Reproduce the lines below exactly, from the one containing "ATOM 157 C C" through the one containing "ATOM 183 C C", both included. Leave out any pictures.

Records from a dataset
┄┄┄┄┄┄
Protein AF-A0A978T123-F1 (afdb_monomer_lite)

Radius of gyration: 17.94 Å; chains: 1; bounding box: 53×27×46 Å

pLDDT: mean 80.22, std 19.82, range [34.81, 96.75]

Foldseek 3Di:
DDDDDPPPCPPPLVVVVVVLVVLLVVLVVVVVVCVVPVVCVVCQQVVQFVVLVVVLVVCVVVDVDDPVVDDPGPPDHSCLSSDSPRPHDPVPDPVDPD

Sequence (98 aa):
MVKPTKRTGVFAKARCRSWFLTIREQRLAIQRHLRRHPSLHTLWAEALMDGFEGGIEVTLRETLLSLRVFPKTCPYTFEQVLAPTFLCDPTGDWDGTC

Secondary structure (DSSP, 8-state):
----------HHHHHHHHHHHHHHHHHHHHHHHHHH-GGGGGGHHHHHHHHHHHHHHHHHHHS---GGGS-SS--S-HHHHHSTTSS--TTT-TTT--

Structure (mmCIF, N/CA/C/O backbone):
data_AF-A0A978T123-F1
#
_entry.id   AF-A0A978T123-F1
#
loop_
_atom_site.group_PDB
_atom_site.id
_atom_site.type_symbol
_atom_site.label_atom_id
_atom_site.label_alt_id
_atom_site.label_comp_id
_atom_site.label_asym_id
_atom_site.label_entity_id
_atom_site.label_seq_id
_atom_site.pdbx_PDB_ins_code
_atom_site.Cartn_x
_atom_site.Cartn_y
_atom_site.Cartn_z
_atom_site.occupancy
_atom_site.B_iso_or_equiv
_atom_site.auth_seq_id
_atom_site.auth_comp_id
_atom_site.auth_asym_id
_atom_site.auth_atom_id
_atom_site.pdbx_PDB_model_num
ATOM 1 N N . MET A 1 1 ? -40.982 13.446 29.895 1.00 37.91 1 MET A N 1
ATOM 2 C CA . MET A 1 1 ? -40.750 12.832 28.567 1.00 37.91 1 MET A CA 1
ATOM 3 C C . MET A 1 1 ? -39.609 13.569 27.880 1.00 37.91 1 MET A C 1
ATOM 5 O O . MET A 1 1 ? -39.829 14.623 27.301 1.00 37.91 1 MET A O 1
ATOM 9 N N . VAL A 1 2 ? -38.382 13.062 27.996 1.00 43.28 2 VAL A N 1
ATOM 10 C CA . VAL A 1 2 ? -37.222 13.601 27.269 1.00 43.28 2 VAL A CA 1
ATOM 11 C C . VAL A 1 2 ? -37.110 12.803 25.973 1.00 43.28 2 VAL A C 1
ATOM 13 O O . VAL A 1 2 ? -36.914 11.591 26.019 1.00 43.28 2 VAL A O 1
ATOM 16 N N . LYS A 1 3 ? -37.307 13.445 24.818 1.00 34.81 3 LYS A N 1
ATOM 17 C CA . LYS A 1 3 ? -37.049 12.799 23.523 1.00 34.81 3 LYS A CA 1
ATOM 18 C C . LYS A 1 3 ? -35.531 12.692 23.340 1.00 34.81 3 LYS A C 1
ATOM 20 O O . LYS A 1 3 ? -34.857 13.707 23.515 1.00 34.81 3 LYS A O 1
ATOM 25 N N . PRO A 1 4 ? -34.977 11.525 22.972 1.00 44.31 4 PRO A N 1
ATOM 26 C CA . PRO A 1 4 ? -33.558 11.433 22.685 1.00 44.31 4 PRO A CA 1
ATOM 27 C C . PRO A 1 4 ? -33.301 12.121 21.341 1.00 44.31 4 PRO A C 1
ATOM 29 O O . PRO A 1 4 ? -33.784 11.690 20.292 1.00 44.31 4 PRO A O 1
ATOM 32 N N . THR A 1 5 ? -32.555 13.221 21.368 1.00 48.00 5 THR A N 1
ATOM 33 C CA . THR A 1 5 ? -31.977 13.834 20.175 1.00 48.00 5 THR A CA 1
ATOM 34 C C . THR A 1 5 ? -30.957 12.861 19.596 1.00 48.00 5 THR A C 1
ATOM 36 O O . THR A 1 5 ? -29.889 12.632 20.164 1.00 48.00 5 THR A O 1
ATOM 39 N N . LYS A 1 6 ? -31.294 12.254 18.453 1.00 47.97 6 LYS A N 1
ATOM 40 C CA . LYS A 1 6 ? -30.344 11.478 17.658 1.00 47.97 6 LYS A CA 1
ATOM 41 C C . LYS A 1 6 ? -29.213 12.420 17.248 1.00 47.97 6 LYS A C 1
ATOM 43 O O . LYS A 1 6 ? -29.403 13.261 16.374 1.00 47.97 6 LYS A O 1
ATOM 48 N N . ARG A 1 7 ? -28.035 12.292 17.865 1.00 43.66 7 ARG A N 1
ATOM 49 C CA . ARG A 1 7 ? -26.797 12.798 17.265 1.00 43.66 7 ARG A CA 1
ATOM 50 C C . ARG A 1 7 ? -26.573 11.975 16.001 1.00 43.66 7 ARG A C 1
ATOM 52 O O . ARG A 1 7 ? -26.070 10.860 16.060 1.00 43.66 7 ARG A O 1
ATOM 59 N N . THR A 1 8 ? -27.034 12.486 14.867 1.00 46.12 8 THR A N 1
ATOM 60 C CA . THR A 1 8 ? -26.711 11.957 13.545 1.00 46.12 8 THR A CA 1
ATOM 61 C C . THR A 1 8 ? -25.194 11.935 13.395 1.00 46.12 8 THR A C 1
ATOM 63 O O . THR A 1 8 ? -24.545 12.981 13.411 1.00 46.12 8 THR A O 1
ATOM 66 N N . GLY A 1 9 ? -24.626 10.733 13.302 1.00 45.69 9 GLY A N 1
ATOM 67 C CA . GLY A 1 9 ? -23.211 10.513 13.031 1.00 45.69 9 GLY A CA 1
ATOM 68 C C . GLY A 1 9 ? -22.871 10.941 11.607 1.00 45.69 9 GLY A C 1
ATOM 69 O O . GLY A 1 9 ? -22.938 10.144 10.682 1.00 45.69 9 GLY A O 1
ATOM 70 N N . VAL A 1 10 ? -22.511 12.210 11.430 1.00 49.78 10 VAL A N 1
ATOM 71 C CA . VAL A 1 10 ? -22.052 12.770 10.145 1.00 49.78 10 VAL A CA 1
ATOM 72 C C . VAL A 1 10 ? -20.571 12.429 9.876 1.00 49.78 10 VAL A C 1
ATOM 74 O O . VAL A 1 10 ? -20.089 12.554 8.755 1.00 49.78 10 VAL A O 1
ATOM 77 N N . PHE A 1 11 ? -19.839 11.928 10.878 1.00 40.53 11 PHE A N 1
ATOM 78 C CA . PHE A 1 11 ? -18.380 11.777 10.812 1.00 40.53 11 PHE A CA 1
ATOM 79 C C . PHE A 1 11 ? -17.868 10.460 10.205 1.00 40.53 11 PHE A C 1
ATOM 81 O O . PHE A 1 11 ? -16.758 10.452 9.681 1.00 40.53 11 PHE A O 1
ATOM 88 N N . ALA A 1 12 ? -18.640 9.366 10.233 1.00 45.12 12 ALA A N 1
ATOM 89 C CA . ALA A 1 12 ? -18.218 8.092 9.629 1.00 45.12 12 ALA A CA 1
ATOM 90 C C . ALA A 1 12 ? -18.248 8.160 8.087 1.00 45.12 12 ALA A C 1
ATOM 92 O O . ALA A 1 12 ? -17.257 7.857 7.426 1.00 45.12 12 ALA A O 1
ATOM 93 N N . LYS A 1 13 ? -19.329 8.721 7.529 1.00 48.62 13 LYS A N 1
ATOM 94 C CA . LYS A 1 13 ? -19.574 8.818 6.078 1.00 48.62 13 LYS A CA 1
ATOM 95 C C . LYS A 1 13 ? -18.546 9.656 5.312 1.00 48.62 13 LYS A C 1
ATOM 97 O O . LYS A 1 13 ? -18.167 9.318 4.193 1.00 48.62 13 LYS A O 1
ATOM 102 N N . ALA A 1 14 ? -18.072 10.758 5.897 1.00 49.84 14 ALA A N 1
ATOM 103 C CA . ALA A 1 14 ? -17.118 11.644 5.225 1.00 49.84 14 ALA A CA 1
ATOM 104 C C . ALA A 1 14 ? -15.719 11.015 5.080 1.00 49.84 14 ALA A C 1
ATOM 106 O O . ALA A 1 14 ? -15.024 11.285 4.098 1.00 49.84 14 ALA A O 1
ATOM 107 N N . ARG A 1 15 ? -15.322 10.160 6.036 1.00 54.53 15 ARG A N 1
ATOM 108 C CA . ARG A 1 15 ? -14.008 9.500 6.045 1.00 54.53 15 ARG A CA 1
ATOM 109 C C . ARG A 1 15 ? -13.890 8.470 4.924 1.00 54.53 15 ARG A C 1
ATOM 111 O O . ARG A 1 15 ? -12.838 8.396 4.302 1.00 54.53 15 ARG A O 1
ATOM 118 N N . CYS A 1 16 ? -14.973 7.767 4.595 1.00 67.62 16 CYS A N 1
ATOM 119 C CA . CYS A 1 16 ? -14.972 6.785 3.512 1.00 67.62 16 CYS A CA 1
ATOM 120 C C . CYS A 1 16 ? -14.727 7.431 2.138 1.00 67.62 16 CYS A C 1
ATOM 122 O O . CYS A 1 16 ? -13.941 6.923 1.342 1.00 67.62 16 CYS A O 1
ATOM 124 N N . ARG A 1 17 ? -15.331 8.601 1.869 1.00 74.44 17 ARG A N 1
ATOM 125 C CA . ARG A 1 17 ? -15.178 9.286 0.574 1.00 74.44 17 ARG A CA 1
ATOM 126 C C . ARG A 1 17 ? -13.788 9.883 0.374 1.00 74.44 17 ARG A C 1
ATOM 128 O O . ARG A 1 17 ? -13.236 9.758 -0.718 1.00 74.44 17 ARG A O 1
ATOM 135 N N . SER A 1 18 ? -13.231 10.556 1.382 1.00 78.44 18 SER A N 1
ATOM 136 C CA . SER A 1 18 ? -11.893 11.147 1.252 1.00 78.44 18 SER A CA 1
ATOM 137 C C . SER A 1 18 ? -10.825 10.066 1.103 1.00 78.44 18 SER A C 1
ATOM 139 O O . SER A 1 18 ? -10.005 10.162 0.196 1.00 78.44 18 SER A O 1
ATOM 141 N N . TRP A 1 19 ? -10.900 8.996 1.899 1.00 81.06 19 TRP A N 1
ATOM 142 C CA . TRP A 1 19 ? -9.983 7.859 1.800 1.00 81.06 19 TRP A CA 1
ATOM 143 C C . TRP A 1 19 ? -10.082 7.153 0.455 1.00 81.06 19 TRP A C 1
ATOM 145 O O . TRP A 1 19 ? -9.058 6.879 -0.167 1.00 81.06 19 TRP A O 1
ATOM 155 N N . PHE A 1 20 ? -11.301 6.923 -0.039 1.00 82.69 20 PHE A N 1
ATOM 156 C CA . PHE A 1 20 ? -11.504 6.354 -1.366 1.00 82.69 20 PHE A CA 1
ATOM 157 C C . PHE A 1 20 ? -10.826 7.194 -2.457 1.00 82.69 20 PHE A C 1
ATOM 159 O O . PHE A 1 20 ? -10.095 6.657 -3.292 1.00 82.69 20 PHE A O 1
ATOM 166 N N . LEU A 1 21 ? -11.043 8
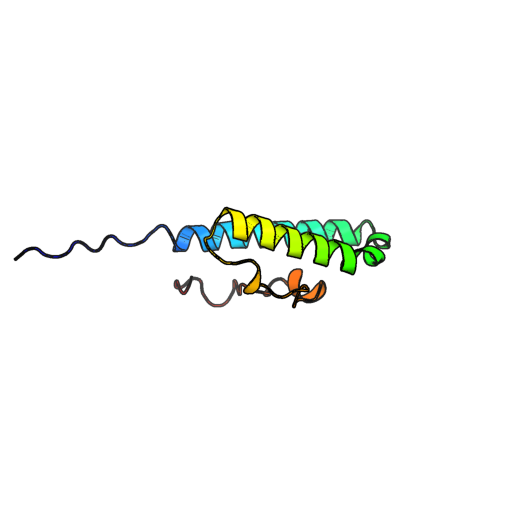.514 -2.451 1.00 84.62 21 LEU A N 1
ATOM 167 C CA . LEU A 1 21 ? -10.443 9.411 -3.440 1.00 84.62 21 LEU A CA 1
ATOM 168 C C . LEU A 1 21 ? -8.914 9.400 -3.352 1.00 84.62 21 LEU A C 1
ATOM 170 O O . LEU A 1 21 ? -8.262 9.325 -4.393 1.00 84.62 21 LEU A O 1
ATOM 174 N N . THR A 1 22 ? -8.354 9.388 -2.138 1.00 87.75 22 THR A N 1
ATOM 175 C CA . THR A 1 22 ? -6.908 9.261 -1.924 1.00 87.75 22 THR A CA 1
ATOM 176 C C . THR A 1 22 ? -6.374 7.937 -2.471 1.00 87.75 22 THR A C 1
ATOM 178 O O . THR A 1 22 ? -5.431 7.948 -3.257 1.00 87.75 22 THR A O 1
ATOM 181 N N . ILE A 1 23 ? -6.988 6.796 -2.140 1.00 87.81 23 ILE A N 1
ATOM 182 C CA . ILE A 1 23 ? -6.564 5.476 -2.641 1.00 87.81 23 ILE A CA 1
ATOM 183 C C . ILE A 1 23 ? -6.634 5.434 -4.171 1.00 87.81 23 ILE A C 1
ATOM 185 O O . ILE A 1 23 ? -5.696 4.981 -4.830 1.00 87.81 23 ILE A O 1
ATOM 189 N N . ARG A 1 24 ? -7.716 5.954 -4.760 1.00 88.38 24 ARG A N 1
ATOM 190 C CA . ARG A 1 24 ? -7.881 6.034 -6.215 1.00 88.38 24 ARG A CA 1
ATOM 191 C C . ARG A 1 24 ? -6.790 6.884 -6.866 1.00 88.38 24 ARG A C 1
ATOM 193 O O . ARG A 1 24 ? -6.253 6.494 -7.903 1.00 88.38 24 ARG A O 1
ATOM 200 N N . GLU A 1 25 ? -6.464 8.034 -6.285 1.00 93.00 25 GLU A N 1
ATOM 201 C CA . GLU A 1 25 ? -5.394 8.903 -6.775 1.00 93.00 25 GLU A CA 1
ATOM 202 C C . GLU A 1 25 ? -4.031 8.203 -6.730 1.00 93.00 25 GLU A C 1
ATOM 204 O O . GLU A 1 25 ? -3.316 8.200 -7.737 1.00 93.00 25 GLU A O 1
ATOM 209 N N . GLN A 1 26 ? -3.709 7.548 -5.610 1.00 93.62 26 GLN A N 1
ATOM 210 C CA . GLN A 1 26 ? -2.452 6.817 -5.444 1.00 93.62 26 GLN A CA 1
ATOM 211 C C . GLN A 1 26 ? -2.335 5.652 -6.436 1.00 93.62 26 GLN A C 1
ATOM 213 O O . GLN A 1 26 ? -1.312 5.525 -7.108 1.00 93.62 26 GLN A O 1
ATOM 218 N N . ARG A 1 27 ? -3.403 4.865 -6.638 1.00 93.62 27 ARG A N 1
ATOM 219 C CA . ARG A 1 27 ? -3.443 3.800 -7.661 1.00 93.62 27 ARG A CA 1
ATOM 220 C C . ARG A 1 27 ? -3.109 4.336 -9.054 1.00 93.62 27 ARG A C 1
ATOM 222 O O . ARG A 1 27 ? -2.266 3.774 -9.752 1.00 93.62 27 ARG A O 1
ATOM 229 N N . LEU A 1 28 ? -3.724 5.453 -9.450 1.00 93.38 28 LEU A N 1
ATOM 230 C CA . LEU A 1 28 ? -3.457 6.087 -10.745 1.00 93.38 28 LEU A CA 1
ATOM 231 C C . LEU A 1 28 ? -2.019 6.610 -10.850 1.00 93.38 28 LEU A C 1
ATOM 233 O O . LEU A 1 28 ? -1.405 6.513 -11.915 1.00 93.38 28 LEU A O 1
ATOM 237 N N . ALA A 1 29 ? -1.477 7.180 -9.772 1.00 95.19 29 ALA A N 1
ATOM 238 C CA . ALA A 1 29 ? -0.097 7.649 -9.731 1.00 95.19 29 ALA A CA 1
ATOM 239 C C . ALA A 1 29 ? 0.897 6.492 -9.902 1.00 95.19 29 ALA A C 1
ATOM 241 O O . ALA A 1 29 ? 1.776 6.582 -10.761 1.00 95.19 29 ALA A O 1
┄┄┄┄┄┄
# The answer
ATOM 157 C C . PHE A 1 20 ? -10.826 7.194 -2.457 1.00 82.69 20 PHE A C 1
ATOM 159 O O . PHE A 1 20 ? -10.095 6.657 -3.292 1.00 82.69 20 PHE A O 1
ATOM 166 N N . LEU A 1 21 ? -11.043 8
.514 -2.451 1.00 84.62 21 LEU A N 1
ATOM 167 C CA . LEU A 1 21 ? -10.443 9.411 -3.440 1.00 84.62 21 LEU A CA 1
ATOM 168 C C . LEU A 1 21 ? -8.914 9.400 -3.352 1.00 84.62 21 LEU A C 1
ATOM 170 O O . LEU A 1 21 ? -8.262 9.325 -4.393 1.00 84.62 21 LEU A O 1
ATOM 174 N N . THR A 1 22 ? -8.354 9.388 -2.138 1.00 87.75 22 THR A N 1
ATOM 175 C CA . THR A 1 22 ? -6.908 9.261 -1.924 1.00 87.75 22 THR A CA 1
ATOM 176 C C . THR A 1 22 ? -6.374 7.937 -2.471 1.00 87.75 22 THR A C 1
ATOM 178 O O . THR A 1 22 ? -5.431 7.948 -3.257 1.00 87.75 22 THR A O 1
ATOM 181 N N . ILE A 1 23 ? -6.988 6.796 -2.140 1.00 87.81 23 ILE A N 1
ATOM 182 C CA . ILE A 1 23 ? -6.564 5.476 -2.641 1.00 87.81 23 ILE A CA 1
ATOM 183 C C . ILE A 1 23 ? -6.634 5.434 -4.171 1.00 87.81 23 ILE A C 1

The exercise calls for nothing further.